- Developer: ActiveState
- Stable release: 5.28.1 / May 30, 2019; 7 years ago
- Website: www.activestate.com/platform/supported-languages/perl/

= ActivePerl =

Windows port of perl by ActiveState

ActivePerl is a distribution of Perl from ActiveState (formerly part of Sophos) for Windows, macOS, Linux, Solaris, AIX and HP-UX.

A few main editions are available, including: Community (free, for development use only), and several paid tiers up to Enterprise that includes support for OEM licensing. It includes a version of the Perl package manager (PPM) for installing packages from CPAN, etc.

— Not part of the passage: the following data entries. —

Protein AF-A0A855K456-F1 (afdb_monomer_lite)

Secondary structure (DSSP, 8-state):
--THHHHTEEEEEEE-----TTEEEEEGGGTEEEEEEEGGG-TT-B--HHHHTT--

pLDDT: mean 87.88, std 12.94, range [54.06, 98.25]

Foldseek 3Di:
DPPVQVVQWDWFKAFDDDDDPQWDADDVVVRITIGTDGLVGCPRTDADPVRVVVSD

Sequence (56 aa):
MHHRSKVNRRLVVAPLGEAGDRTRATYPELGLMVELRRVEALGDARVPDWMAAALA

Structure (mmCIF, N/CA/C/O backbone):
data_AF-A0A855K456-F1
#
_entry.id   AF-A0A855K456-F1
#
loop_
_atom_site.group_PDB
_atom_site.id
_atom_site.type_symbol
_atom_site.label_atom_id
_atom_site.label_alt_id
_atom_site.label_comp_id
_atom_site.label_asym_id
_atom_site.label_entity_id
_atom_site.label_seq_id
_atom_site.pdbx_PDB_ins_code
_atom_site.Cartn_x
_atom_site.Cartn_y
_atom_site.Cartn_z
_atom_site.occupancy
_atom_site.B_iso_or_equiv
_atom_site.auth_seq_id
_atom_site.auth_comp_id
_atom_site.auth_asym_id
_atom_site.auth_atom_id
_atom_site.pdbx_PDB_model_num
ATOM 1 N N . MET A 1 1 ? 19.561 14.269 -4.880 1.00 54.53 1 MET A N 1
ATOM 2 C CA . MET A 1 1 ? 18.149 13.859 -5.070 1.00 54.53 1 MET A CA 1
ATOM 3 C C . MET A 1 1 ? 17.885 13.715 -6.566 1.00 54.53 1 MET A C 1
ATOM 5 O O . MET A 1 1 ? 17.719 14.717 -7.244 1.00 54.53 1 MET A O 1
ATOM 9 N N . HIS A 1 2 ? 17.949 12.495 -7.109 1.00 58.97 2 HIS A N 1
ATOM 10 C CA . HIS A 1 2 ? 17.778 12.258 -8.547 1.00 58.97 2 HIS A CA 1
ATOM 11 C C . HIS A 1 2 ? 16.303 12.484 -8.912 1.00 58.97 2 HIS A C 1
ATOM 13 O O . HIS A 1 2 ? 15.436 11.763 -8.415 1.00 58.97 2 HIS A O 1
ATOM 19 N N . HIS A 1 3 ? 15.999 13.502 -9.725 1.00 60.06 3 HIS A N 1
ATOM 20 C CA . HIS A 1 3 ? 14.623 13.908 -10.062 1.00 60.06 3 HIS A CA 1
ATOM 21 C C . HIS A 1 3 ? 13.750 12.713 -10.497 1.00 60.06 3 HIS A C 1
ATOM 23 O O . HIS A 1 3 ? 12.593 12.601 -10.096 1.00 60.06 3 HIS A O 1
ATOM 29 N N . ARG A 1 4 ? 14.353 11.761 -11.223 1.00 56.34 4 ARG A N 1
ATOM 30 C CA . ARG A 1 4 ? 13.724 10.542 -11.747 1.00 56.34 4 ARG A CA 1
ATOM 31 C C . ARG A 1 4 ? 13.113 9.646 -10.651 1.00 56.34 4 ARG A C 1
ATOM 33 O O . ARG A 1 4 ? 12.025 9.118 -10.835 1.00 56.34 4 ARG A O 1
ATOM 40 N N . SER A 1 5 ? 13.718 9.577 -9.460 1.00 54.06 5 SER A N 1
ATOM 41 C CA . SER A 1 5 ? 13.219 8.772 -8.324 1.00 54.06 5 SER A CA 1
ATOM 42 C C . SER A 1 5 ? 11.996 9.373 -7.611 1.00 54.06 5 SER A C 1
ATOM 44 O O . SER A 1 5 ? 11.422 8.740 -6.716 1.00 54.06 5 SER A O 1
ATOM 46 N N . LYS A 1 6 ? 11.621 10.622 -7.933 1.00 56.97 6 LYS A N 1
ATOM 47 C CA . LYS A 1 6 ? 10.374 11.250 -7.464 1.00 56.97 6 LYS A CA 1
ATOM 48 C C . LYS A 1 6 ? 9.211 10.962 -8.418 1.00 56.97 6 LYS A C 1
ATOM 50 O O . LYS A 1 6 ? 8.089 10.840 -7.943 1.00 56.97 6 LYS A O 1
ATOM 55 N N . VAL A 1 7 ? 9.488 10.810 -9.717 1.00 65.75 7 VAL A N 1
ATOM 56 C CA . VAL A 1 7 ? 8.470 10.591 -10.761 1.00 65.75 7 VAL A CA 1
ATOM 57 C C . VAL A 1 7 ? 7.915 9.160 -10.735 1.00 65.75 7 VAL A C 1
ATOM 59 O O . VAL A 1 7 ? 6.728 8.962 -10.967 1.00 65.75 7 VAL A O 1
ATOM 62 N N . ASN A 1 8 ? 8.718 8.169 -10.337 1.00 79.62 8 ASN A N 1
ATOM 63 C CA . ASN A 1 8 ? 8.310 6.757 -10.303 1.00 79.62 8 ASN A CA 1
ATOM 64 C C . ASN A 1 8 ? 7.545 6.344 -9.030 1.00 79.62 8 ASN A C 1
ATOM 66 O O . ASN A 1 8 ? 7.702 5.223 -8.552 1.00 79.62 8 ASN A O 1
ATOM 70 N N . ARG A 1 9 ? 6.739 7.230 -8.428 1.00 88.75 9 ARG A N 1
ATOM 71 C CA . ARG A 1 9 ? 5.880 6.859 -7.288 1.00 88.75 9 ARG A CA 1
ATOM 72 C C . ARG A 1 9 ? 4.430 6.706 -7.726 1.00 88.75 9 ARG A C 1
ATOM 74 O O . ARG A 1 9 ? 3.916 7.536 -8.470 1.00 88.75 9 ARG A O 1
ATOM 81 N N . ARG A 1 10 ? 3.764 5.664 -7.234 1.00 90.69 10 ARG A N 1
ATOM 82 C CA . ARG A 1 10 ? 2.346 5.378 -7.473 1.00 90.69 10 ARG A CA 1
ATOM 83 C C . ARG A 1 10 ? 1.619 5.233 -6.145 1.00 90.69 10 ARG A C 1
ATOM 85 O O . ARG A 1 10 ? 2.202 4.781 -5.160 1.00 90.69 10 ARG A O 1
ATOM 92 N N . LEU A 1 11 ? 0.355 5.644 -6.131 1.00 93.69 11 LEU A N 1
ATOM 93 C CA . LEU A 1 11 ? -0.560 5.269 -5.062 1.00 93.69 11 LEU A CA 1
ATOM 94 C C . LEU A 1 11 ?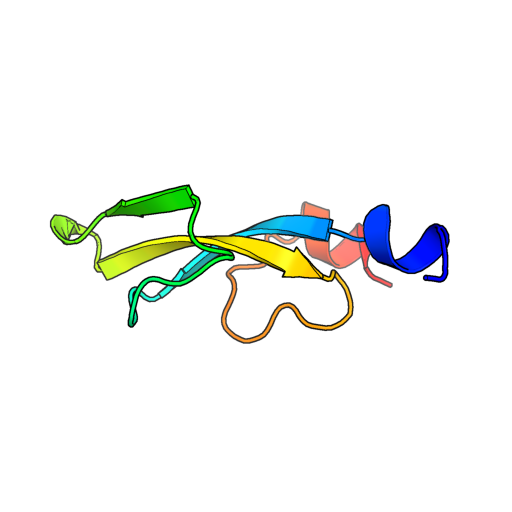 -1.029 3.848 -5.328 1.00 93.69 11 LEU A C 1
ATOM 96 O O . LEU A 1 11 ? -1.490 3.551 -6.427 1.00 93.69 11 LEU A O 1
ATOM 100 N N . VAL A 1 12 ? -0.872 2.987 -4.334 1.00 94.69 12 VAL A N 1
ATOM 101 C CA . VAL A 1 12 ? -1.204 1.570 -4.434 1.00 94.69 12 VAL A CA 1
ATOM 102 C C . VAL A 1 12 ? -1.915 1.103 -3.178 1.00 94.69 12 VAL A C 1
ATOM 104 O O . VAL A 1 12 ? -1.739 1.679 -2.103 1.00 94.69 12 VAL A O 1
ATOM 107 N N . VAL A 1 13 ? -2.721 0.057 -3.329 1.00 96.94 13 VAL A N 1
ATOM 108 C CA . VAL A 1 13 ? -3.403 -0.609 -2.218 1.00 96.94 13 VAL A CA 1
ATOM 109 C C . VAL A 1 13 ? -2.505 -1.725 -1.700 1.00 96.94 13 VAL A C 1
ATOM 111 O O . VAL A 1 13 ? -2.018 -2.529 -2.491 1.00 96.94 13 VAL A O 1
ATOM 114 N N . ALA A 1 14 ? -2.307 -1.799 -0.391 1.00 96.88 14 ALA A N 1
ATOM 115 C CA . ALA A 1 14 ? -1.528 -2.837 0.276 1.00 96.88 14 ALA A CA 1
ATOM 116 C C . ALA A 1 14 ? -2.294 -3.383 1.497 1.00 96.88 14 ALA A C 1
ATOM 118 O O . ALA A 1 14 ? -3.237 -2.729 1.959 1.00 96.88 14 ALA A O 1
ATOM 119 N N . PRO A 1 15 ? -1.928 -4.570 2.013 1.00 97.81 15 PRO A N 1
ATOM 120 C CA . PRO A 1 15 ? -2.373 -5.033 3.323 1.00 97.81 15 PRO A CA 1
ATOM 121 C C . PRO A 1 15 ? -2.127 -3.980 4.407 1.00 97.81 15 PRO A C 1
ATOM 123 O O . PRO A 1 15 ? -1.140 -3.246 4.362 1.00 97.81 15 PRO A O 1
ATOM 126 N N . LEU A 1 16 ? -3.039 -3.897 5.373 1.00 97.69 16 LEU A N 1
ATOM 127 C CA . LEU A 1 16 ? -2.892 -2.999 6.511 1.00 97.69 16 LEU A CA 1
ATOM 128 C C . LEU A 1 16 ? -1.694 -3.413 7.376 1.00 97.69 16 LEU A C 1
ATOM 130 O O . LEU A 1 16 ? -1.600 -4.557 7.817 1.00 97.69 16 LEU A O 1
ATOM 134 N N . GLY A 1 17 ? -0.823 -2.452 7.659 1.00 95.75 17 GLY A N 1
ATOM 135 C CA . GLY A 1 17 ? 0.272 -2.563 8.615 1.00 95.75 17 GLY A CA 1
ATOM 136 C C . GLY A 1 17 ? 0.381 -1.298 9.464 1.00 95.75 17 GLY A C 1
ATOM 137 O O . GLY A 1 17 ? -0.582 -0.541 9.603 1.00 95.75 17 GLY A O 1
ATOM 138 N N . GLU A 1 18 ? 1.562 -1.054 10.022 1.00 95.81 18 GLU A N 1
ATOM 139 C CA . GLU A 1 18 ? 1.842 0.182 10.752 1.00 95.81 18 GLU A CA 1
ATOM 140 C C . GLU A 1 18 ? 1.872 1.380 9.788 1.00 95.81 18 GLU A C 1
ATOM 142 O O . GLU A 1 18 ? 2.567 1.367 8.768 1.00 95.81 18 GLU A O 1
ATOM 147 N N . ALA A 1 19 ? 1.086 2.414 10.093 1.00 95.12 19 ALA A N 1
ATOM 148 C CA . ALA A 1 19 ? 1.040 3.620 9.278 1.00 95.12 19 ALA A CA 1
ATOM 149 C C . ALA A 1 19 ? 2.340 4.425 9.427 1.00 95.12 19 ALA A C 1
ATOM 151 O O . ALA A 1 19 ? 2.849 4.613 10.528 1.00 95.12 19 ALA A O 1
ATOM 152 N N . GLY A 1 20 ? 2.844 4.958 8.316 1.00 95.06 20 GLY A N 1
ATOM 153 C CA . GLY A 1 20 ? 4.031 5.813 8.298 1.00 95.06 20 GLY A CA 1
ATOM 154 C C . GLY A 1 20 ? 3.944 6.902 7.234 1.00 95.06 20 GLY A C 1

The Windows version includes an Active Scripting component for Windows Script Host (WSH) called PerlScript and an ISAPI module for embedding within Internet Information Services (IIS).

==PerlScript==
PerlScript was initially solely an ActiveX Scripting Engine produced by the company ActiveState for use with Microsoft's Internet Information Services (IIS) that allows for programmers to use Perl-based code in addition to, or in place of, VBScript or JScript in the context of web servers running the ASP protocol. Subsequently Apache::ASP was created for the Apache web server, which allows for coding with only Perl, but neither VBScript nor JScript. PerlScript can also be used to write Windows Script Host-based programs, similar to VBScript.

Standalone PerlScripts can be executed if they are created with the file extension .pls, in which case they do not require enclosing XML, e.g.

use strict;
our $WScript;
$WScript->Echo("Hello, world!");

.pls files do not gain access to drag and drop WSH functionality.

PerlScripts which have the extension wsf require XML tags which specify the job id and script language, e.g.

<Job ID="DropFiles">
<script language="PerlScript">
    use strict;
    our $WScript;
    $WScript->Echo("Displaying names of dropped files");
    my $arg = $WScript->{Arguments};
    my $countArgs = $arg->{Count};
    for (my $i=0; $i<$countArgs; $i++)
    {
        $WScript->Echo($arg->Item($i));
    }
</script>
</Job>

wsf PerlScripts gain access to WSH drag and drop functionality, similarly to Perl Droplets in the now-obsolete MacPerl.

Most WSH objects are available via the implicitly created $WScript object.